## WHAT THE TASK ASKS:
Word for word, set down every line of the entries below from the line with "ATOM 39 C C" to the line with "ATOM 75 N N", including both, and no other line.

** RECORDS SHOWN follows **

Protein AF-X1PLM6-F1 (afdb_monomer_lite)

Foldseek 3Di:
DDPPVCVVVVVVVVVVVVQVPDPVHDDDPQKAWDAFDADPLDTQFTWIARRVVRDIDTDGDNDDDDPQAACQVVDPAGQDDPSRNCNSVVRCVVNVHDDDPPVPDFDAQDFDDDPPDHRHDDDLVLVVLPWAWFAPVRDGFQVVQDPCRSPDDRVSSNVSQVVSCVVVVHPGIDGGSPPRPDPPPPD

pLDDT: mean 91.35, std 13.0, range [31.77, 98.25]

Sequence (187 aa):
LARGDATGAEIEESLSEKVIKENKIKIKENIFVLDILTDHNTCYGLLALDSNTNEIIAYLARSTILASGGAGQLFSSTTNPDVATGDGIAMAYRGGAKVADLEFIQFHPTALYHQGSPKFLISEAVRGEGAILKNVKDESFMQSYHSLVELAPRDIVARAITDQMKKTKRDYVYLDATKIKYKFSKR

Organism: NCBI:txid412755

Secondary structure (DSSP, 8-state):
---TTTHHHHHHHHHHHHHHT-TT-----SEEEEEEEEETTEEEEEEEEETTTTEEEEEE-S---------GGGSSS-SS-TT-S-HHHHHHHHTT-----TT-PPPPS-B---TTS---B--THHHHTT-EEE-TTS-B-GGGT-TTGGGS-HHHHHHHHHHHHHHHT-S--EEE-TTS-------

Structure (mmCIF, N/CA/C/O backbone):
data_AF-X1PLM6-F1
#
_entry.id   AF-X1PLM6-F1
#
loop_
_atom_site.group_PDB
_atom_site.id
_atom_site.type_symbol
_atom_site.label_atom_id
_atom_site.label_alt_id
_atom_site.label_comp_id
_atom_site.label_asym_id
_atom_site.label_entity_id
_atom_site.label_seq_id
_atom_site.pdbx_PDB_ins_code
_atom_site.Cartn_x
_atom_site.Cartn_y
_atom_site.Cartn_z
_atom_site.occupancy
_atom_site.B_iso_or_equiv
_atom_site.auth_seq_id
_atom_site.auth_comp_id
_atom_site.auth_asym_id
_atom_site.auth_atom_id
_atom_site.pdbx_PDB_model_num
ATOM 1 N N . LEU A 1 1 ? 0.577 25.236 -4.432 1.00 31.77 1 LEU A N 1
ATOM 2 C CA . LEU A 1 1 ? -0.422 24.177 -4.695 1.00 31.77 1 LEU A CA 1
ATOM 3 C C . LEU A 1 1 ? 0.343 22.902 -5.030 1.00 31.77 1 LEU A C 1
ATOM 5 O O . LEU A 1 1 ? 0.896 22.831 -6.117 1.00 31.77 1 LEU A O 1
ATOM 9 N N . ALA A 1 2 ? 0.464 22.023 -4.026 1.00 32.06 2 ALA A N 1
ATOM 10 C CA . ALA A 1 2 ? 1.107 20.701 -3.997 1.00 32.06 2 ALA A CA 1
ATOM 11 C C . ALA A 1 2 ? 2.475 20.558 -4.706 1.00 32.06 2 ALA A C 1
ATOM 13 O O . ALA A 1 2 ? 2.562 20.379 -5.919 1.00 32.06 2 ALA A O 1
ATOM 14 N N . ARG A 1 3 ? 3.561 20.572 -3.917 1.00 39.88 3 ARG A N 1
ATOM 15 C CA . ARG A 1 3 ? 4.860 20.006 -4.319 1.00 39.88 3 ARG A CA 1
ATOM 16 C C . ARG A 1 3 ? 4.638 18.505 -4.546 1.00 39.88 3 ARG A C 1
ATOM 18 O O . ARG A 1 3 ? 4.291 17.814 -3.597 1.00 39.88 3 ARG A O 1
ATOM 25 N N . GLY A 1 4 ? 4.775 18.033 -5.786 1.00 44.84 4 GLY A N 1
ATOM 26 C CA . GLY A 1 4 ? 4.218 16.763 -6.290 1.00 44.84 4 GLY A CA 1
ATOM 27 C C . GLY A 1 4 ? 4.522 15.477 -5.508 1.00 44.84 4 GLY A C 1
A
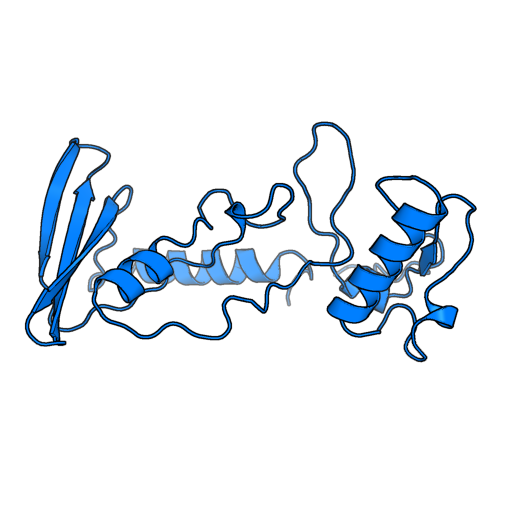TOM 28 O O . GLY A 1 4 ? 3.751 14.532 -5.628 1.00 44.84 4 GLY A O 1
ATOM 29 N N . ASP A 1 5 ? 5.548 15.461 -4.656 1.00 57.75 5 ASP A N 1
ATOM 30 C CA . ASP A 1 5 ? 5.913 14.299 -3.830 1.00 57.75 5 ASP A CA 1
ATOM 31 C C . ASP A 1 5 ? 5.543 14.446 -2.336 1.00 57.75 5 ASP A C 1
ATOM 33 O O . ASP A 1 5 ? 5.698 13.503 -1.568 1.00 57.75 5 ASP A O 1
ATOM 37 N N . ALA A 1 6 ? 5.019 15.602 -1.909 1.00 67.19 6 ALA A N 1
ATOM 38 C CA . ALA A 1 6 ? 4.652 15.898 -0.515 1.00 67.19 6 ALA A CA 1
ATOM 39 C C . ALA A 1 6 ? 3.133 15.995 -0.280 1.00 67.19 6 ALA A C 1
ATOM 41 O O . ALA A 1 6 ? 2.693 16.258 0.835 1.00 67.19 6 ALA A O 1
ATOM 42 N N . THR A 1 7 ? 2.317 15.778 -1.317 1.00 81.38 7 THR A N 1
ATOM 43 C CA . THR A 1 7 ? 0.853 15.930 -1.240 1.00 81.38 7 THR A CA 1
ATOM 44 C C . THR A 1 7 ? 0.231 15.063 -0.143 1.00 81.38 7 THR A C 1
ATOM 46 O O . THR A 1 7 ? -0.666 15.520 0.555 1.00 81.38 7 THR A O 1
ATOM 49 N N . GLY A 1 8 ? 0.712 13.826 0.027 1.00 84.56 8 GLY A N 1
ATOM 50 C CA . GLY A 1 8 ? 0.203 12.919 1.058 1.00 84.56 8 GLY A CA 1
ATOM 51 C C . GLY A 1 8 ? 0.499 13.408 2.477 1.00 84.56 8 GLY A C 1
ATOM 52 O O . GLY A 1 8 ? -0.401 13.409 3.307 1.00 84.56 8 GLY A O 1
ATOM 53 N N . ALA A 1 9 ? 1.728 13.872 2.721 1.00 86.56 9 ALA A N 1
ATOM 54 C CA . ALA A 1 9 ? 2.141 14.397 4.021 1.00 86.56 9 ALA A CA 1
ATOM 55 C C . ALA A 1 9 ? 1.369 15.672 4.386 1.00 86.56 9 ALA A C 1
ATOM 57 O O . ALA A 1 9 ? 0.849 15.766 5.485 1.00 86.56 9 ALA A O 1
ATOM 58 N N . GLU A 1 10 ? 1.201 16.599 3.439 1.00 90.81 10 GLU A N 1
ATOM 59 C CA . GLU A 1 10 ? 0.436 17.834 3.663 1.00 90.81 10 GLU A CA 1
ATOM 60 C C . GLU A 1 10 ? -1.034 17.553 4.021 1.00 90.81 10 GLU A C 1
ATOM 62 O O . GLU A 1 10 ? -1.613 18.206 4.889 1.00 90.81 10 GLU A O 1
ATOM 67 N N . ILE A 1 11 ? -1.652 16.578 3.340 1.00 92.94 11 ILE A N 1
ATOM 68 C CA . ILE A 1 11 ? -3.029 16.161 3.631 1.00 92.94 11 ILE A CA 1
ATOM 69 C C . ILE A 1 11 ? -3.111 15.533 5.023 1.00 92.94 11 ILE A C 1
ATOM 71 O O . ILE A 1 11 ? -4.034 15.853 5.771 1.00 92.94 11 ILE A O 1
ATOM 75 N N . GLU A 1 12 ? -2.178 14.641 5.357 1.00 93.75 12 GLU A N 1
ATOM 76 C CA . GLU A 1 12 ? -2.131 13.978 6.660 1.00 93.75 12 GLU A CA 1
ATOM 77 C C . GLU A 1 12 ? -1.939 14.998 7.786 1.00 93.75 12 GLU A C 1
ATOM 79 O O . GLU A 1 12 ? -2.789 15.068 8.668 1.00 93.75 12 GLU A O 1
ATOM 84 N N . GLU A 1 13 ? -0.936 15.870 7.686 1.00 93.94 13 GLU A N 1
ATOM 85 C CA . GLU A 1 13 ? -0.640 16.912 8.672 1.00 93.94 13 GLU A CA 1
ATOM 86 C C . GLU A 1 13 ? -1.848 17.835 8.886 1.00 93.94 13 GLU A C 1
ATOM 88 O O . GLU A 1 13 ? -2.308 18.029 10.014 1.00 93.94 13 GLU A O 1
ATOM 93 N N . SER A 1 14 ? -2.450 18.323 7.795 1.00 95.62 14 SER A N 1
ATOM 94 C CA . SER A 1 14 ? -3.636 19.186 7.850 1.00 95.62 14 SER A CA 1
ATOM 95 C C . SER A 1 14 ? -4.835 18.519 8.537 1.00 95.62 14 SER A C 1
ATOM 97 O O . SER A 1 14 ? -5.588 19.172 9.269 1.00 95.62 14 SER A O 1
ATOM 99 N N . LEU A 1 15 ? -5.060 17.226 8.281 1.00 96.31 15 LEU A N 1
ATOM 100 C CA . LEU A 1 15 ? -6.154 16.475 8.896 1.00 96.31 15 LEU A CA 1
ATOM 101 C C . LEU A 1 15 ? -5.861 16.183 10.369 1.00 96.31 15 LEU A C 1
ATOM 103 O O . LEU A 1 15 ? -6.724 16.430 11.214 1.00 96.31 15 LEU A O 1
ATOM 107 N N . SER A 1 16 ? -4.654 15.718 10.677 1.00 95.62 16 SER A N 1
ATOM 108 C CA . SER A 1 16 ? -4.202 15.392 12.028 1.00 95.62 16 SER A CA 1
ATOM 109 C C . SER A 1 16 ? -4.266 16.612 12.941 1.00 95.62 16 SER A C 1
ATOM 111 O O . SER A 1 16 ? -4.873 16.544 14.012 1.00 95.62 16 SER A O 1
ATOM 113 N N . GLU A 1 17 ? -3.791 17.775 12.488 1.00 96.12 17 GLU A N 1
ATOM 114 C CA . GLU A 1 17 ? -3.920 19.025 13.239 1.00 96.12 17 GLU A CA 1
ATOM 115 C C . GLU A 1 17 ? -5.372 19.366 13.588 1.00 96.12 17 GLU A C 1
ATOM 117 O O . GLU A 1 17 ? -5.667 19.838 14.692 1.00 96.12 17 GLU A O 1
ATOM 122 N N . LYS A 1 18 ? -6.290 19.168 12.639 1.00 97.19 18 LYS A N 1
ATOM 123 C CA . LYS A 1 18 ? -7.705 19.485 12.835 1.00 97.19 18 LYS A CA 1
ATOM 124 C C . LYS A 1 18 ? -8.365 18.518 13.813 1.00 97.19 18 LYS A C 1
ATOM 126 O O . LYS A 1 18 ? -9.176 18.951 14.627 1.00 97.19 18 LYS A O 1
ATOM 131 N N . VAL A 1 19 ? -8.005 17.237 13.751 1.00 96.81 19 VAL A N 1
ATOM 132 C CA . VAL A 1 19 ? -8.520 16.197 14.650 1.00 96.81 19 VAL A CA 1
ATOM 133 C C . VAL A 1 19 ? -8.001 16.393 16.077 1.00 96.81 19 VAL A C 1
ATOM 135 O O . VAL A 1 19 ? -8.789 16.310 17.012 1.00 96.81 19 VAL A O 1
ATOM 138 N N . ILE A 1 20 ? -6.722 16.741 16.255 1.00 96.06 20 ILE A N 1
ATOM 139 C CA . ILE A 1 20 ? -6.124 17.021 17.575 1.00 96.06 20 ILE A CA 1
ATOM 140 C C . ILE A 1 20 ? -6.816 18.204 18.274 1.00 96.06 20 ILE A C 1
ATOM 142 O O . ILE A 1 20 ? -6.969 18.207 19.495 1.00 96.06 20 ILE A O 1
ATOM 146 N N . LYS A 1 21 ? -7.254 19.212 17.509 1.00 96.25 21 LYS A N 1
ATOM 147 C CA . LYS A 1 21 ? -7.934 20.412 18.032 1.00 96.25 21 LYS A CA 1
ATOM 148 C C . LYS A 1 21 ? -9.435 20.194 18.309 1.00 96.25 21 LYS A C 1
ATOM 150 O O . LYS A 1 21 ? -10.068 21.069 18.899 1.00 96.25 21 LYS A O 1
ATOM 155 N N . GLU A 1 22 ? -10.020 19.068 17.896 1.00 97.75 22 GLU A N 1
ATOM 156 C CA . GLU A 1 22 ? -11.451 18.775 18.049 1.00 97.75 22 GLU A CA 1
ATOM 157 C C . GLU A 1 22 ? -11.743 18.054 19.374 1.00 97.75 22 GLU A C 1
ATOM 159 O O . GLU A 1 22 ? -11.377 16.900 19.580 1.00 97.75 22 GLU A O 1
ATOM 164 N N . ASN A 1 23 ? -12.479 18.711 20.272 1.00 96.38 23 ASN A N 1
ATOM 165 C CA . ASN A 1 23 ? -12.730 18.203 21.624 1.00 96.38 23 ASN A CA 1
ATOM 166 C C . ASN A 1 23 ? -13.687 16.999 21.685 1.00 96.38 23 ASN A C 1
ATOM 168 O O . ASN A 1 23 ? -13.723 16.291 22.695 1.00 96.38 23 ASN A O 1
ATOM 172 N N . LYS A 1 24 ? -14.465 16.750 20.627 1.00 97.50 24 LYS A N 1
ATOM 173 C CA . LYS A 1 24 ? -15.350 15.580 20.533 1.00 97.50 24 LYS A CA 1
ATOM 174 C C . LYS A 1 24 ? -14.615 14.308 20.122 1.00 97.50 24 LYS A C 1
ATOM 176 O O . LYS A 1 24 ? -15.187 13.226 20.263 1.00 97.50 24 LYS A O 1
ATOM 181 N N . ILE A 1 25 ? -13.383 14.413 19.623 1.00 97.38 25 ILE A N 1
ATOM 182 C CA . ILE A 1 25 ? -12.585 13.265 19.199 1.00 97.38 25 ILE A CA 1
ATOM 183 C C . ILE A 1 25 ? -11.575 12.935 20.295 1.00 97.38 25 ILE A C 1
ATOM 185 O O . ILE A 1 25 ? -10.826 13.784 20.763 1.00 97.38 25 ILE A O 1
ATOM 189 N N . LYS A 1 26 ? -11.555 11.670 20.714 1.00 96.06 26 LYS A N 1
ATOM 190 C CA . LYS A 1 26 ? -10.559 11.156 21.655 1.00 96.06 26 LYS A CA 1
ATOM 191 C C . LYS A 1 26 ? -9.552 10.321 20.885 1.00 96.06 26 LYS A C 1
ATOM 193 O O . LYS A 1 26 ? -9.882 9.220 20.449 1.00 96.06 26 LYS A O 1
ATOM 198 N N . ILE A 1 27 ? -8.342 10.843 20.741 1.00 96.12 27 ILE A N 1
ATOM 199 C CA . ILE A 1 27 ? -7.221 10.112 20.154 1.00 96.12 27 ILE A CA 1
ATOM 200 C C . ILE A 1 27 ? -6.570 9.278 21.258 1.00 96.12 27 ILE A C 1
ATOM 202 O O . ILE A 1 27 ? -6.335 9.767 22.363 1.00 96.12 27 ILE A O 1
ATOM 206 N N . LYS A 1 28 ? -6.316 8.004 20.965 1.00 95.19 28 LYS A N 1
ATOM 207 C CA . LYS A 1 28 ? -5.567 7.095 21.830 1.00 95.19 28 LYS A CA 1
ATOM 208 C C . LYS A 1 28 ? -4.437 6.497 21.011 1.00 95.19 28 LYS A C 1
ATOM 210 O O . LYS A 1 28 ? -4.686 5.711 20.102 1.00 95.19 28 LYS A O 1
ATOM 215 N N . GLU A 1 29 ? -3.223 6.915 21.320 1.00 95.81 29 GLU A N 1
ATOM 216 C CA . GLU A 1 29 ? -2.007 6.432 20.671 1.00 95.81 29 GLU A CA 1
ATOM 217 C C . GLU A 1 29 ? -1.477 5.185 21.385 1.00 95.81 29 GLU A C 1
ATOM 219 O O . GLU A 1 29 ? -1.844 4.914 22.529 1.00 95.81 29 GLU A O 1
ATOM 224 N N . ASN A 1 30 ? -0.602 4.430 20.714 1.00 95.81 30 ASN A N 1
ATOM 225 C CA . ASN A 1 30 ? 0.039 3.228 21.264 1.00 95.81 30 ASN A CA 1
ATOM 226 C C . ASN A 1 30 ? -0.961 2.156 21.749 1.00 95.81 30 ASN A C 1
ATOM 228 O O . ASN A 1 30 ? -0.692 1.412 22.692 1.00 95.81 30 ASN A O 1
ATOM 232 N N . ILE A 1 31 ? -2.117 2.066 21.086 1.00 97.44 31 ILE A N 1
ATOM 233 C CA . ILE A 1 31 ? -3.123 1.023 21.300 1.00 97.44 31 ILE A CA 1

** End of RECORDS SHOWN **

## SOLUTION FOR THIS TASK:
ATOM 39 C C . ALA A 1 6 ? 3.133 15.995 -0.280 1.00 67.19 6 ALA A C 1
ATOM 41 O O . ALA A 1 6 ? 2.693 16.258 0.835 1.00 67.19 6 ALA A O 1
ATOM 42 N N . THR A 1 7 ? 2.317 15.778 -1.317 1.00 81.38 7 THR A N 1
ATOM 43 C CA . THR A 1 7 ? 0.853 15.930 -1.240 1.00 81.38 7 THR A CA 1
ATOM 44 C C . THR A 1 7 ? 0.231 15.063 -0.143 1.00 81.38 7 THR A C 1
ATOM 46 O O . THR A 1 7 ? -0.666 15.520 0.555 1.00 81.38 7 THR A O 1
ATOM 49 N N . GLY A 1 8 ? 0.712 13.826 0.027 1.00 84.56 8 GLY A N 1
ATOM 50 C CA . GLY A 1 8 ? 0.203 12.919 1.058 1.00 84.56 8 GLY A CA 1
ATOM 51 C C . GLY A 1 8 ? 0.499 13.408 2.477 1.00 84.56 8 GLY A C 1
ATOM 52 O O . GLY A 1 8 ? -0.401 13.409 3.307 1.00 84.56 8 GLY A O 1
ATOM 53 N N . ALA A 1 9 ? 1.728 13.872 2.721 1.00 86.56 9 ALA A N 1
ATOM 54 C CA . ALA A 1 9 ? 2.141 14.397 4.021 1.00 86.56 9 ALA A CA 1
ATOM 55 C C . ALA A 1 9 ? 1.369 15.672 4.386 1.00 86.56 9 ALA A C 1
ATOM 57 O O . ALA A 1 9 ? 0.849 15.766 5.485 1.00 86.56 9 ALA A O 1
ATOM 58 N N . GLU A 1 10 ? 1.201 16.599 3.439 1.00 90.81 10 GLU A N 1
ATOM 59 C CA . GLU A 1 10 ? 0.436 17.834 3.663 1.00 90.81 10 GLU A CA 1
ATOM 60 C C . GLU A 1 10 ? -1.034 17.553 4.021 1.00 90.81 10 GLU A C 1
ATOM 62 O O . GLU A 1 10 ? -1.613 18.206 4.889 1.00 90.81 10 GLU A O 1
ATOM 67 N N . ILE A 1 11 ? -1.652 16.578 3.340 1.00 92.94 11 ILE A N 1
ATOM 68 C CA . ILE A 1 11 ? -3.029 16.161 3.631 1.00 92.94 11 ILE A CA 1
ATOM 69 C C . ILE A 1 11 ? -3.111 15.533 5.023 1.00 92.94 11 ILE A C 1
ATOM 71 O O . ILE A 1 11 ? -4.034 15.853 5.771 1.00 92.94 11 ILE A O 1
ATOM 75 N N . GLU A 1 12 ? -2.178 14.641 5.357 1.00 93.75 12 GLU A N 1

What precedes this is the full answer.